### Records contained in a dataset:
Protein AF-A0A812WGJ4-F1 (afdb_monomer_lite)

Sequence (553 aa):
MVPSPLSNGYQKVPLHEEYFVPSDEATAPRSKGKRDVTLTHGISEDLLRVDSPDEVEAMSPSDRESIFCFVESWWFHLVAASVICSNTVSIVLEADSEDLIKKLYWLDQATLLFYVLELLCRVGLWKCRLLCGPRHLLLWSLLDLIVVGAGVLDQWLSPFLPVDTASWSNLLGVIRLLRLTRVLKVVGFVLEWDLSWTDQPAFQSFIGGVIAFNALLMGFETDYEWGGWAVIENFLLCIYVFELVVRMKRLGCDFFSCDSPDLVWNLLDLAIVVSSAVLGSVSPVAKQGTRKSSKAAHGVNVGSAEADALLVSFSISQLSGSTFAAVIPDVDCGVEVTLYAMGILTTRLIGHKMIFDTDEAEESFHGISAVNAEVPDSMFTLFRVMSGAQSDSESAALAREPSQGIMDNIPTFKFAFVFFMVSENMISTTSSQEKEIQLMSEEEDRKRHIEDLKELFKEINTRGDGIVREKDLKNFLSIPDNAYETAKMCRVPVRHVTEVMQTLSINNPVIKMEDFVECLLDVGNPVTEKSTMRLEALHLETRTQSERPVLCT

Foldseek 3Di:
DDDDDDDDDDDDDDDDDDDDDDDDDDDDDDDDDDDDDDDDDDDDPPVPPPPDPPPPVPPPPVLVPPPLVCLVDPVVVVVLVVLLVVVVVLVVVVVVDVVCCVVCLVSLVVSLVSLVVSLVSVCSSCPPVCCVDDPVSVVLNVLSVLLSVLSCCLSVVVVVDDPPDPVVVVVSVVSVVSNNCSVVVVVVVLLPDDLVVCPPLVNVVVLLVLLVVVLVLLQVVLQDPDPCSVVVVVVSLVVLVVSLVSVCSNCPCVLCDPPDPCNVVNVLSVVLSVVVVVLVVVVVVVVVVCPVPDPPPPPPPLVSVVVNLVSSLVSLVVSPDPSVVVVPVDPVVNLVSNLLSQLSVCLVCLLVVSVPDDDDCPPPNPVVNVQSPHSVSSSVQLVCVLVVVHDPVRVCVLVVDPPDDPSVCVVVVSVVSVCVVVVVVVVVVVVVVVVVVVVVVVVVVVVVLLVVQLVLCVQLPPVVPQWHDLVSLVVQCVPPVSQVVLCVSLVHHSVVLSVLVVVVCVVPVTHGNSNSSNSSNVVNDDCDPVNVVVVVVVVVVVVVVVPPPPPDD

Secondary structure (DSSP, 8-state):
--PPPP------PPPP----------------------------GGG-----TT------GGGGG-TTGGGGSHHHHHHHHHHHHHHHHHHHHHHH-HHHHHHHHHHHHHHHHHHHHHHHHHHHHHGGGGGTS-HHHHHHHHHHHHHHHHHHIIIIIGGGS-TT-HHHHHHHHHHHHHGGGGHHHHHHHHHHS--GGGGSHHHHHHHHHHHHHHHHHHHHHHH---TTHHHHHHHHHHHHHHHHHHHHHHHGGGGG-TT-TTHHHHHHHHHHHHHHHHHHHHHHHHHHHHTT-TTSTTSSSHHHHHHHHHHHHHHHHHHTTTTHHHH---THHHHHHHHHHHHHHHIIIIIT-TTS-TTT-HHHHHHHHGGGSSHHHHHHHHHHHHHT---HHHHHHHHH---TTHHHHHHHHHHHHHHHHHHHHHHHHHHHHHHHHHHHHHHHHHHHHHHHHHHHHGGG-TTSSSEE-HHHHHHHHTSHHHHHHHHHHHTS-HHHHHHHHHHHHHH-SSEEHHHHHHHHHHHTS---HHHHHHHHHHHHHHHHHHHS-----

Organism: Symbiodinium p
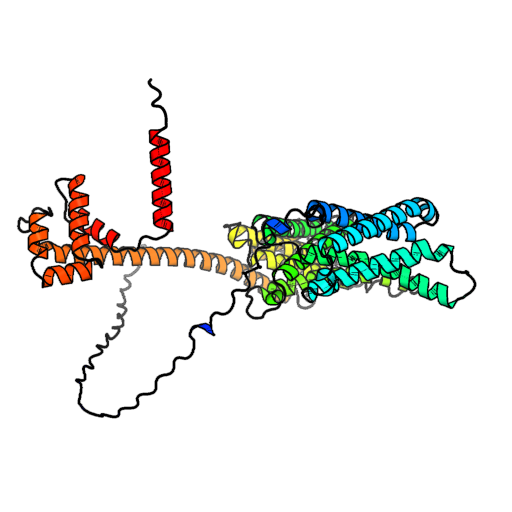ilosum (NCBI:txid2952)

pLDDT: mean 79.51, std 17.98, range [30.7, 98.19]

Radius of gyration: 39.01 Å; chains: 1; bounding box: 94×98×110 Å

InterPro domains:
  IPR002048 EF-hand domain [PS50222] (448-483)
  IPR011992 EF-hand domain pair [SSF47473] (451-524)
  IPR027359 Voltage-dependent channel domain superfamily [G3DSA:1.20.120.350] (67-192)
  IPR027359 Voltage-dependent channel domain superfamily [G3DSA:1.20.120.350] (195-317)
  IPR043203 Voltage-gated cation channel calcium and sodium [PTHR10037] (63-187)

Structure (mmCIF, N/CA/C/O backbone):
data_AF-A0A812WGJ4-F1
#
_entry.id   AF-A0A812WGJ4-F1
#
loop_
_atom_site.group_PDB
_atom_site.id
_atom_site.type_symbol
_atom_site.label_atom_id
_atom_site.label_alt_id
_atom_site.label_comp_id
_atom_site.label_asym_id
_atom_site.label_entity_id
_atom_site.label_seq_id
_atom_site.pdbx_PDB_ins_code
_atom_site.Cartn_x
_atom_site.Cartn_y
_atom_site.Cartn_z
_atom_site.occupancy
_atom_site.B_iso_or_equiv
_atom_site.auth_seq_id
_atom_site.auth_comp_id
_atom_site.auth_asym_id
_atom_site.auth_atom_id
_atom_site.pdbx_PDB_model_num
ATOM 1 N N . MET A 1 1 ? -0.694 56.147 38.129 1.00 41.34 1 MET A N 1
ATOM 2 C CA . MET A 1 1 ? -1.915 56.252 37.305 1.00 41.34 1 MET A CA 1
ATOM 3 C C . MET A 1 1 ? -1.874 55.121 36.297 1.00 41.34 1 MET A C 1
ATOM 5 O O . MET A 1 1 ? -1.097 55.185 35.360 1.00 41.34 1 MET A O 1
ATOM 9 N N . VAL A 1 2 ? -2.620 54.057 36.578 1.00 32.72 2 VAL A N 1
ATOM 10 C CA . VAL A 1 2 ? -2.775 52.849 35.756 1.00 32.72 2 VAL A CA 1
ATOM 11 C C . VAL A 1 2 ? -4.279 52.561 35.778 1.00 32.72 2 VAL A C 1
ATOM 13 O O . VAL A 1 2 ? -4.824 52.522 36.884 1.00 32.72 2 VAL A O 1
ATOM 16 N N . PRO A 1 3 ? -4.979 52.460 34.637 1.00 46.56 3 PRO A N 1
ATOM 17 C CA . PRO A 1 3 ? -6.410 52.203 34.643 1.00 46.56 3 PRO A CA 1
ATOM 18 C C . PRO A 1 3 ? -6.693 50.696 34.668 1.00 46.56 3 PRO A C 1
ATOM 20 O O . PRO A 1 3 ? -6.111 49.924 33.909 1.00 46.56 3 PRO A O 1
ATOM 23 N N . SER A 1 4 ? -7.604 50.300 35.554 1.00 32.59 4 SER A N 1
ATOM 24 C CA . SER A 1 4 ? -8.189 48.960 35.635 1.00 32.59 4 SER A CA 1
ATOM 25 C C . SER A 1 4 ? -9.092 48.677 34.426 1.00 32.59 4 SER A C 1
ATOM 27 O O . SER A 1 4 ? -9.810 49.588 34.003 1.00 32.59 4 SER A O 1
ATOM 29 N N . PRO A 1 5 ? -9.147 47.438 33.902 1.00 49.94 5 PRO A N 1
ATOM 30 C CA . PRO A 1 5 ? -10.134 47.071 32.904 1.00 49.94 5 PRO A CA 1
ATOM 31 C C . PRO A 1 5 ? -11.466 46.674 33.545 1.00 49.94 5 PRO A C 1
ATOM 33 O O . PRO A 1 5 ? -11.542 46.064 34.612 1.00 49.94 5 PRO A O 1
ATOM 36 N N . LEU A 1 6 ? -12.509 47.095 32.842 1.00 40.56 6 LEU A N 1
ATOM 37 C CA . LEU A 1 6 ? -13.920 47.013 33.160 1.00 40.56 6 LEU A CA 1
ATOM 38 C C . LEU A 1 6 ? -14.470 45.585 33.104 1.00 40.56 6 LEU A C 1
ATOM 40 O O . LEU A 1 6 ? -14.121 44.779 32.246 1.00 40.56 6 LEU A O 1
ATOM 44 N N . SER A 1 7 ? -15.421 45.365 34.007 1.00 40.72 7 SER A N 1
ATOM 45 C CA . SER A 1 7 ? -16.474 44.354 33.976 1.00 40.72 7 SER A CA 1
ATOM 46 C C . SER A 1 7 ? -17.130 44.279 32.590 1.00 40.72 7 SER A C 1
ATOM 48 O O . SER A 1 7 ? -17.702 45.275 32.146 1.00 40.72 7 SER A O 1
ATOM 50 N N . ASN A 1 8 ? -17.138 43.098 31.970 1.00 35.44 8 ASN A N 1
ATOM 51 C CA . ASN A 1 8 ? -18.056 42.771 30.883 1.00 35.44 8 ASN A CA 1
ATOM 52 C C . ASN A 1 8 ? -18.910 41.567 31.281 1.00 35.44 8 ASN A C 1
ATOM 54 O O . ASN A 1 8 ? -18.415 40.562 31.790 1.00 35.44 8 ASN A O 1
ATOM 58 N N . GLY A 1 9 ? -20.217 41.758 31.117 1.00 32.59 9 GLY A N 1
ATOM 59 C CA . GLY A 1 9 ? -21.272 40.897 31.613 1.00 32.59 9 GLY A CA 1
ATOM 60 C C . GLY A 1 9 ? -21.387 39.575 30.866 1.00 32.59 9 GLY A C 1
ATOM 61 O O . GLY A 1 9 ? -21.222 39.496 29.652 1.00 32.59 9 GLY A O 1
ATOM 62 N N . TYR A 1 10 ? -21.749 38.550 31.629 1.00 32.94 10 TYR A N 1
ATOM 63 C CA . TYR A 1 10 ? -22.239 37.283 31.116 1.00 32.94 10 TYR A CA 1
ATOM 64 C C . TYR A 1 10 ? -23.574 37.500 30.399 1.00 32.94 10 TYR A C 1
ATOM 66 O O . TYR A 1 10 ? -24.593 37.815 31.019 1.00 32.94 10 TYR A O 1
ATOM 74 N N . GLN A 1 11 ? -23.560 37.318 29.082 1.00 30.70 11 GLN A N 1
ATOM 75 C CA . GLN A 1 11 ? -24.753 37.239 28.257 1.00 30.70 11 GLN A CA 1
ATOM 76 C C . GLN A 1 11 ? -25.265 35.793 28.305 1.00 30.70 11 GLN A C 1
ATOM 78 O O . GLN A 1 11 ? -24.599 34.861 27.864 1.00 30.70 11 GLN A O 1
ATOM 83 N N . LYS A 1 12 ? -26.436 35.613 28.920 1.00 33.62 12 LYS A N 1
ATOM 84 C CA . LYS A 1 12 ? -27.159 34.341 29.032 1.00 33.62 12 LYS A CA 1
ATOM 85 C C . LYS A 1 12 ? -27.578 33.879 27.629 1.00 33.62 12 LYS A C 1
ATOM 87 O O . LYS A 1 12 ? -28.389 34.547 26.991 1.00 33.62 12 LYS A O 1
ATOM 92 N N . VAL A 1 13 ? -27.038 32.756 27.164 1.00 35.25 13 VAL A N 1
ATOM 93 C CA . VAL A 1 13 ? -27.523 32.048 25.968 1.00 35.25 13 VAL A CA 1
ATOM 94 C C . VAL A 1 13 ? -28.773 31.249 26.371 1.00 35.25 13 VAL A C 1
ATOM 96 O O . VAL A 1 13 ? -28.717 30.542 27.381 1.00 35.25 13 VAL A O 1
ATOM 99 N N . PRO A 1 14 ? -29.914 31.371 25.671 1.00 34.62 14 PRO A N 1
ATOM 100 C CA . PRO A 1 14 ? -31.079 30.543 25.951 1.00 34.62 14 PRO A CA 1
ATOM 101 C C . PRO A 1 14 ? -30.851 29.128 25.404 1.00 34.62 14 PRO A C 1
ATOM 103 O O . PRO A 1 14 ? -30.566 28.950 24.222 1.00 34.62 14 PRO A O 1
ATOM 106 N N . LEU A 1 15 ? -30.974 28.134 26.285 1.00 33.91 15 LEU A N 1
ATOM 107 C CA . LEU A 1 15 ? -31.071 26.722 25.922 1.00 33.91 15 LEU A CA 1
ATOM 108 C C . LEU A 1 15 ? -32.329 26.517 25.073 1.00 33.91 15 LEU A C 1
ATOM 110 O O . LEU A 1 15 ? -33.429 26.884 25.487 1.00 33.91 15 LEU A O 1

### TASK:
In the data shown above, how many lines hold the string "dependent"? The answer is the number alone.

### OUTPUT OF THE EXERCISE:
2